Net absorption over the first quarter amounted to 22,790 sq m (adjusted for GLA revisions).
Total demand in the first quarter of 2020 reached 79,660 sq m, stagnating year-on-year. Out of the total leasing activity, renewals represented the largest share with 36%, followed by new leases at 31%, expansions at 13%, pre-leases at 14% while owner occupation made up the remaining 6%.
Contrary to the previous quarter, the strongest occupational activity was recorded in the Central Pest submarket, attracting 26% of the total demand. The Váci Corridor ranked second in this respect with a share of 22%, while Central Buda came third with 19% of all office demand during the period.
According to the BRF, 118 office agreements were signed in Q1 2020, with an average deal size of 675 sq m.
BRF registered 15 office transactions above 1,000 sq m, diversely split between 6 new transactions, 5 renewals, 2 pre-lease agreements, 1 expansion and 1 owner occupation.

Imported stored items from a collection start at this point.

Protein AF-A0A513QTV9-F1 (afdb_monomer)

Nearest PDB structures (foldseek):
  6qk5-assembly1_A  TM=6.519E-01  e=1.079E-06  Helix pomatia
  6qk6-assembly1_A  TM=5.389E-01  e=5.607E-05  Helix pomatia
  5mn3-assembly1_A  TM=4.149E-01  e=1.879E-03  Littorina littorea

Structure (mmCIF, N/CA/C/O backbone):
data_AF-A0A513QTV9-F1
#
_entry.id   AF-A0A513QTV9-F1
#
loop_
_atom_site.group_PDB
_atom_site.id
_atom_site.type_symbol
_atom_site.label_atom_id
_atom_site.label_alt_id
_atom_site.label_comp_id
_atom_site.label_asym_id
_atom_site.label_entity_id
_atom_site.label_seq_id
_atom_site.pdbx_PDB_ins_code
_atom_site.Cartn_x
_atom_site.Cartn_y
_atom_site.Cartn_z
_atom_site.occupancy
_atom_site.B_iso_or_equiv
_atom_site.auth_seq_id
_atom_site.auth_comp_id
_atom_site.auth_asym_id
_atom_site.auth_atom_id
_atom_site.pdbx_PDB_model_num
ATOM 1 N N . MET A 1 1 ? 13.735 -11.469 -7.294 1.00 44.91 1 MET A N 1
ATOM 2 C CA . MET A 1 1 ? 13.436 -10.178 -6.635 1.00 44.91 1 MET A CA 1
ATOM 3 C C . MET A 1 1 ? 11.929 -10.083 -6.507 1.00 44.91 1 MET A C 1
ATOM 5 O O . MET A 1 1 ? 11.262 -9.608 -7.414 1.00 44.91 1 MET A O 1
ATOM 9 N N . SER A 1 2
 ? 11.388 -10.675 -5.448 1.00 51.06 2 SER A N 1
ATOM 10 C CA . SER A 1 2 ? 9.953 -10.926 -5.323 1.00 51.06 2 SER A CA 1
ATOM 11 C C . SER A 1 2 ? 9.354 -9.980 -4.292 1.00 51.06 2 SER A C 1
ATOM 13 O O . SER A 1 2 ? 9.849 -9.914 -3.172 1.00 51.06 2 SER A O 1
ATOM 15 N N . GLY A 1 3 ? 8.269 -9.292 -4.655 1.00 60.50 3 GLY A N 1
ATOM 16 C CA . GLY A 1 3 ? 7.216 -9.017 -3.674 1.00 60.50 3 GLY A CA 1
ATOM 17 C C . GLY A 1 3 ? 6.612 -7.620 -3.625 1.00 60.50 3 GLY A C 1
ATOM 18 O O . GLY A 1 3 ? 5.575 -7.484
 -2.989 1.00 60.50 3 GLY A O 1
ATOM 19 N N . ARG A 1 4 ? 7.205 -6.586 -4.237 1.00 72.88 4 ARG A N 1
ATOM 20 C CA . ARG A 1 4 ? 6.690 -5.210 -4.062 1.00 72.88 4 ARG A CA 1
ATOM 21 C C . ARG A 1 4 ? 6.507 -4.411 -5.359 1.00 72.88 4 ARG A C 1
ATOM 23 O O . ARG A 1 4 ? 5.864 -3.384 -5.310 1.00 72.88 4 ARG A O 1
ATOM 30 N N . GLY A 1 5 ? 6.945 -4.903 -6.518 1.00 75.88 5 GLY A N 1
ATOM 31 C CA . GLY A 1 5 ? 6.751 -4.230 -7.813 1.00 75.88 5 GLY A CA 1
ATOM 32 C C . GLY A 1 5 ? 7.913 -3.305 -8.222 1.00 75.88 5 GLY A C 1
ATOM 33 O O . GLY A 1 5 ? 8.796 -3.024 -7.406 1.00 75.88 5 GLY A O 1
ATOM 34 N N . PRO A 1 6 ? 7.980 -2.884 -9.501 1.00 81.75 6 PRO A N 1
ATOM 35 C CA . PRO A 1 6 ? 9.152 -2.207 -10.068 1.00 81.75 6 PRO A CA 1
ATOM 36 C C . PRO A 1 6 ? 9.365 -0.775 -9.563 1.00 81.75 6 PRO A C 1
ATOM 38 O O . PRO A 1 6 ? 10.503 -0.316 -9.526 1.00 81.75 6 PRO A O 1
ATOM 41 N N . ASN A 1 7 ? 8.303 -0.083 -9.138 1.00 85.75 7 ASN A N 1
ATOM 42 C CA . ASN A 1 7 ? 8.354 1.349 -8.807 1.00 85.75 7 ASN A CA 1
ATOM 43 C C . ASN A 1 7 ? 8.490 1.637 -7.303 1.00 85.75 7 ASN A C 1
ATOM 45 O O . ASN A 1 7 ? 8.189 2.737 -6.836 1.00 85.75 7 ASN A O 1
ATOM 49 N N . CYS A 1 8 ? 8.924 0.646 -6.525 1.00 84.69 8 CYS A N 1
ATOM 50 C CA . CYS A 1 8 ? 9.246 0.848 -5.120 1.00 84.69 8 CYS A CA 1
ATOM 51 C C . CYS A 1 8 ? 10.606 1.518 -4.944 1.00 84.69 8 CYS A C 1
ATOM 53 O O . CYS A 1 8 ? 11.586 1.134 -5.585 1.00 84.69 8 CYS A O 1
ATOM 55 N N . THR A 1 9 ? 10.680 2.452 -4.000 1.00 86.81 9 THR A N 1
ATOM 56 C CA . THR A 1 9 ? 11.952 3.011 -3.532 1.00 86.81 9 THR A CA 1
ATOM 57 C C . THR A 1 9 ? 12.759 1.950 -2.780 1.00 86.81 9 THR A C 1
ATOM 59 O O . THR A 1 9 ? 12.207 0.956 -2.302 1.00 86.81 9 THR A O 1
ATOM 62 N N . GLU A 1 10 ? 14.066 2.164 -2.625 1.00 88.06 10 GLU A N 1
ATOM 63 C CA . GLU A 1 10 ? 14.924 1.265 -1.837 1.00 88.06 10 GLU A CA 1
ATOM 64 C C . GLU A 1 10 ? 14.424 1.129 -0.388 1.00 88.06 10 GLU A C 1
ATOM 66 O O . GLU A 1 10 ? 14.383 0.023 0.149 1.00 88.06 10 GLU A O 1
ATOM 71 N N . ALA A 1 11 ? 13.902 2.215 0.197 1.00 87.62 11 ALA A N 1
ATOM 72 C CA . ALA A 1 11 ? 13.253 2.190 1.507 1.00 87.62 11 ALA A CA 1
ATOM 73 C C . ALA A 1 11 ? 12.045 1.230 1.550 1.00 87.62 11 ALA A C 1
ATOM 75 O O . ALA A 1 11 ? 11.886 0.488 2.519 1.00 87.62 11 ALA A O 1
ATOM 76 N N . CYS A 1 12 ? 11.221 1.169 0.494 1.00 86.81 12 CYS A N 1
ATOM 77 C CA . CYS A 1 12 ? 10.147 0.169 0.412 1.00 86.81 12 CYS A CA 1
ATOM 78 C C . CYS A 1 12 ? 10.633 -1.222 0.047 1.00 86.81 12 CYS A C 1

Three agreements were concluded for office area exceeding 5,000 sq m. The largest transaction was a pre-lease agreement signed in the Váci Corridor submarket, with a 7,450 sq m deal in Váci Greens E. The largest renewal of the quarter was signed in Park Atrium for 6,300 sq m, while the largest relocation lease in the existing stock was registered for 4,730 sq m in the newly delivered Budapest One scheme.

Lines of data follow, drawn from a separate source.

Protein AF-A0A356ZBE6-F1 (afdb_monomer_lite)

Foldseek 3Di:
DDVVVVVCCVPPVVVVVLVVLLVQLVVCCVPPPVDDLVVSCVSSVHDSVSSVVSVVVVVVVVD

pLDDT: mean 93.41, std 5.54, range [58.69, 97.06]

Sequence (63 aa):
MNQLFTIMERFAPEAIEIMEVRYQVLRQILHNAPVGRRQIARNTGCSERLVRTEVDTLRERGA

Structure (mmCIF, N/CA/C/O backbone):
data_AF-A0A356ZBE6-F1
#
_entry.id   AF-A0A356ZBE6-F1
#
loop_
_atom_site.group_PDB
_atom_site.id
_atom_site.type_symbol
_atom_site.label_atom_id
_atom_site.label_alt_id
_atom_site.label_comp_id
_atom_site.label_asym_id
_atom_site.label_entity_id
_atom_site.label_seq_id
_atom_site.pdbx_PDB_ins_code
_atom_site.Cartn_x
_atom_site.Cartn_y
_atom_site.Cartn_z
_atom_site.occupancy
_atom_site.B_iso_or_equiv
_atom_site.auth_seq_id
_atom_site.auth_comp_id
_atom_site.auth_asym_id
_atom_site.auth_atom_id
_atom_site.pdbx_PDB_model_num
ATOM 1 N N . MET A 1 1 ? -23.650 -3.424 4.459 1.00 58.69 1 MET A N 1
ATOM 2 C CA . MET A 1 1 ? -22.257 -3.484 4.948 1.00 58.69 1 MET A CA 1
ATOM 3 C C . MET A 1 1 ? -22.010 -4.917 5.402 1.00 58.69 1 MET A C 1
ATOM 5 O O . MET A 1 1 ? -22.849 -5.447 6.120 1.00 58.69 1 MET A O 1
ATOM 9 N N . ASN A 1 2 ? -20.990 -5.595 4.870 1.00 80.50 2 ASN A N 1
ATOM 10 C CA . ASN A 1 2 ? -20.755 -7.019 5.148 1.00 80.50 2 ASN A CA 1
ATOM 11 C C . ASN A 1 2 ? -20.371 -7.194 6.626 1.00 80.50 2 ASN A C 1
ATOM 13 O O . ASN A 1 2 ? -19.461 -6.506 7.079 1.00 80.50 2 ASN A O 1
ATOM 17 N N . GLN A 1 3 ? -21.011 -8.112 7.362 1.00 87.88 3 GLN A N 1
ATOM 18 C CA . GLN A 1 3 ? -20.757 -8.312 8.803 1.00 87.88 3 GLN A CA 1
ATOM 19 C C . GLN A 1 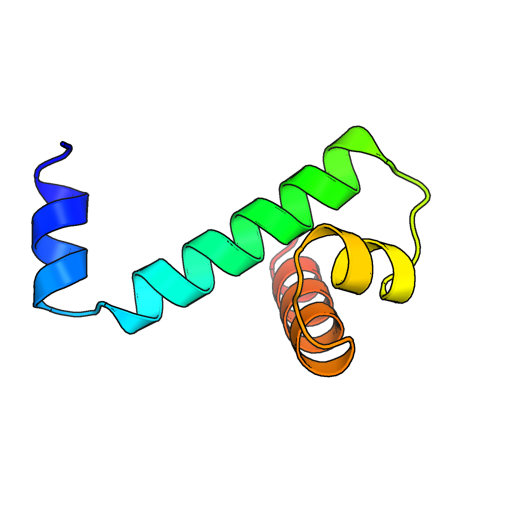3 ? -19.268 -8.528 9.124 1.00 87.88 3 GLN A C 1
ATOM 21 O O . GLN A 1 3 ? -18.777 -8.039 10.137 1.00 87.88 3 GLN A O 1
ATOM 26 N N . LEU A 1 4 ? -18.534 -9.194 8.226 1.00 87.38 4 LEU A N 1
ATOM 27 C CA . LEU A 1 4 ? -17.089 -9.390 8.339 1.00 87.38 4 LEU A CA 1
ATOM 28 C C . LEU A 1 4 ? -16.308 -8.066 8.378 1.00 87.38 4 LEU A C 1
ATOM 30 O O . LEU A 1 4 ? -15.427 -7.912 9.215 1.00 87.38 4 LEU A O 1
ATOM 34 N N . PHE A 1 5 ? -16.641 -7.106 7.510 1.00 87.12 5 PHE A N 1
ATOM 35 C CA . PHE A 1 5 ? -15.971 -5.802 7.484 1.00 87.12 5 PHE A CA 1
ATOM 36 C C . PHE A 1 5 ? -16.244 -5.013 8.759 1.00 87.12 5 PHE A C 1
ATOM 38 O O . PHE A 1 5 ? -15.314 -4.470 9.335 1.00 87.12 5 PHE A O 1
ATOM 45 N N . THR A 1 6 ? -17.478 -5.047 9.262 1.00 91.19 6 THR A N 1
ATOM 46 C CA . THR A 1 6 ? -17.834 -4.391 10.528 1.00 91.19 6 THR A CA 1
ATOM 47 C C . THR A 1 6 ? -17.075 -4.981 11.722 1.00 91.19 6 THR A C 1
ATOM 49 O O . THR A 1 6 ? -16.680 -4.255 12.632 1.00 91.19 6 THR A O 1
ATOM 52 N N . ILE A 1 7 ? -16.844 -6.299 11.735 1.00 93.25 7 ILE A N 1
ATOM 53 C CA . ILE A 1 7 ? -16.032 -6.945 12.776 1.00 93.25 7 ILE A CA 1
ATOM 54 C C . ILE A 1 7 ? -14.559 -6.540 12.638 1.00 93.25 7 ILE A C 1
ATOM 56 O O . ILE A 1 7 ? -13.930 -6.194 13.638 1.00 93.25 7 ILE A O 1
ATOM 60 N N . MET A 1 8 ? -14.017 -6.550 11.418 1.00 92.38 8 MET A N 1
ATOM 61 C CA . MET A 1 8 ? -12.630 -6.151 11.161 1.00 92.38 8 MET A CA 1
ATOM 62 C C . MET A 1 8 ? -12.383 -4.672 11.489 1.00 92.38 8 MET A C 1
ATOM 64 O O . MET A 1 8 ? -11.385 -4.379 12.130 1.00 92.38 8 MET A O 1
ATOM 68 N N . GLU A 1 9 ? -13.311 -3.764 11.178 1.00 92.19 9 GLU A N 1
ATOM 69 C CA . GLU A 1 9 ? -13.246 -2.338 11.551 1.00 92.19 9 GLU A CA 1
ATOM 70 C C . GLU A 1 9 ? -13.134 -2.144 13.065 1.00 92.19 9 GLU A C 1
ATOM 72 O O . GLU A 1 9 ? -12.455 -1.236 13.536 1.00 92.19 9 GLU A O 1
ATOM 77 N N . ARG A 1 10 ? -13.791 -3.009 13.843 1.00 93.44 10 ARG A N 1
ATOM 78 C CA . ARG A 1 10 ? -13.822 -2.894 15.301 1.00 93.44 10 ARG A CA 1
ATOM 79 C C . ARG A 1 10 ? -12.623 -3.542 15.991 1.00 93.44 10 ARG A C 1
ATOM 81 O O . ARG A 1 10 ? -12.247 -3.092 17.069 1.00 93.44 10 ARG A O 1
ATOM 88 N N . PHE A 1 11 ? -12.082 -4.620 15.425 1.00 94.12 11 PHE A N 1
ATOM 89 C CA . PHE A 1 11 ? -11.024 -5.418 16.054 1.00 94.12 11 PHE A CA 1
ATOM 90 C C . PHE A 1 11 ? -9.629 -5.181 15.459 1.00 94.12 11 PHE A C 1
ATOM 92 O O . PHE A 1 11 ? -8.647 -5.248 16.190 1.00 94.12 11 PHE A O 1
ATOM 99 N N . ALA A 1 12 ? -9.541 -4.930 14.154 1.00 95.50 12 ALA A N 1
ATOM 100 C CA . ALA A 1 12 ? -8.291 -4.764 13.412 1.00 95.50 12 ALA A CA 1
ATOM 101 C C . ALA A 1 12 ? -8.431 -3.677 12.323 1.00 95.50 12 ALA A C 1
ATOM 103 O O . ALA A 1 12 ? -8.319 -3.983 11.128 1.00 95.50 12 ALA A O 1
ATOM 104 N N . PRO A 1 13 ? -8.705 -2.416 12.705 1.00 93.75 13 PRO A N 1
ATOM 105 C CA . PRO A 1 13 ? -8.881 -1.317 11.755 1.00 93.75 13 PRO A CA 1
ATOM 106 C C . PRO A 1 13 ? -7.656 -1.112 10.850 1.00 93.75 13 PRO A C 1
ATOM 108 O O . PRO A 1 13 ? -7.806 -0.853 9.657 1.00 93.75 13 PRO A O 1
ATOM 111 N N . GLU A 1 14 ? -6.445 -1.344 11.357 1.00 94.94 14 GLU A N 1
ATOM 112 C CA . GLU A 1 14 ? -5.196 -1.203 10.598 1.00 94.94 14 GLU A CA 1
ATOM 113 C C . GLU A 1 14 ? -5.106 -2.219 9.450 1.00 94.94 14 GLU A C 1
ATOM 115 O O . GLU A 1 14 ? -4.525 -1.944 8.399 1.00 94.94 14 GLU A O 1
ATOM 120 N N . ALA A 1 15 ? -5.701 -3.406 9.618 1.00 93.00 15 ALA A N 1
ATOM 121 C CA . ALA A 1 15 ? -5.739 -4.411 8.561 1.00 93.00 15 ALA A CA 1
ATOM 122 C C . ALA A 1 15 ? -6.613 -3.955 7.386 1.00 93.00 15 ALA A C 1
ATOM 124 O O . ALA A 1 15 ? -6.281 -4.243 6.234 1.00 93.00 15 ALA A O 1
ATOM 125 N N . ILE A 1 16 ? -7.696 -3.223 7.666 1.00 93.50 16 ILE A N 1
ATOM 126 C CA . ILE A 1 16 ? -8.550 -2.634 6.631 1.00 93.50 16 ILE A CA 1
ATOM 127 C C . ILE A 1 16 ? -7.803 -1.523 5.905 1.00 93.50 16 ILE A C 1
ATOM 129 O O . ILE A 1 16 ? -7.769 -1.552 4.677 1.00 93.50 16 ILE A O 1
ATOM 133 N N . GLU A 1 17 ? -7.126 -0.627 6.626 1.00 92.12 17 GLU A N 1
ATOM 134 C CA . GLU A 1 17 ? -6.316 0.434 6.011 1.00 92.12 17 GLU A CA 1
ATOM 135 C C . GLU A 1 17 ? -5.251 -0.141 5.062 1.00 92.12 17 GLU A C 1
ATOM 137 O O . GLU A 1 17 ? -5.115 0.293 3.915 1.00 92.12 17 GLU A O 1
ATOM 142 N N . ILE A 1 18 ? -4.533 -1.186 5.489 1.00 94.56 18 ILE A N 1
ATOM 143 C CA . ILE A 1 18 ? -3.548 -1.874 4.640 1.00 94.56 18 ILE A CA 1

As expected, Q1 2020 office market statistics do not yet reflect the current economic restrictions triggered by the COVID-19 pandemic. Total leasing activity was largely in line with the past five years’ Q1 average and based on headline rents in the current availability, there has not been any material rent correction. While the average vacancy rate increased by 0.6pp q-o-q, this was due to organic market developments in the form of expiring leases and planned relocations.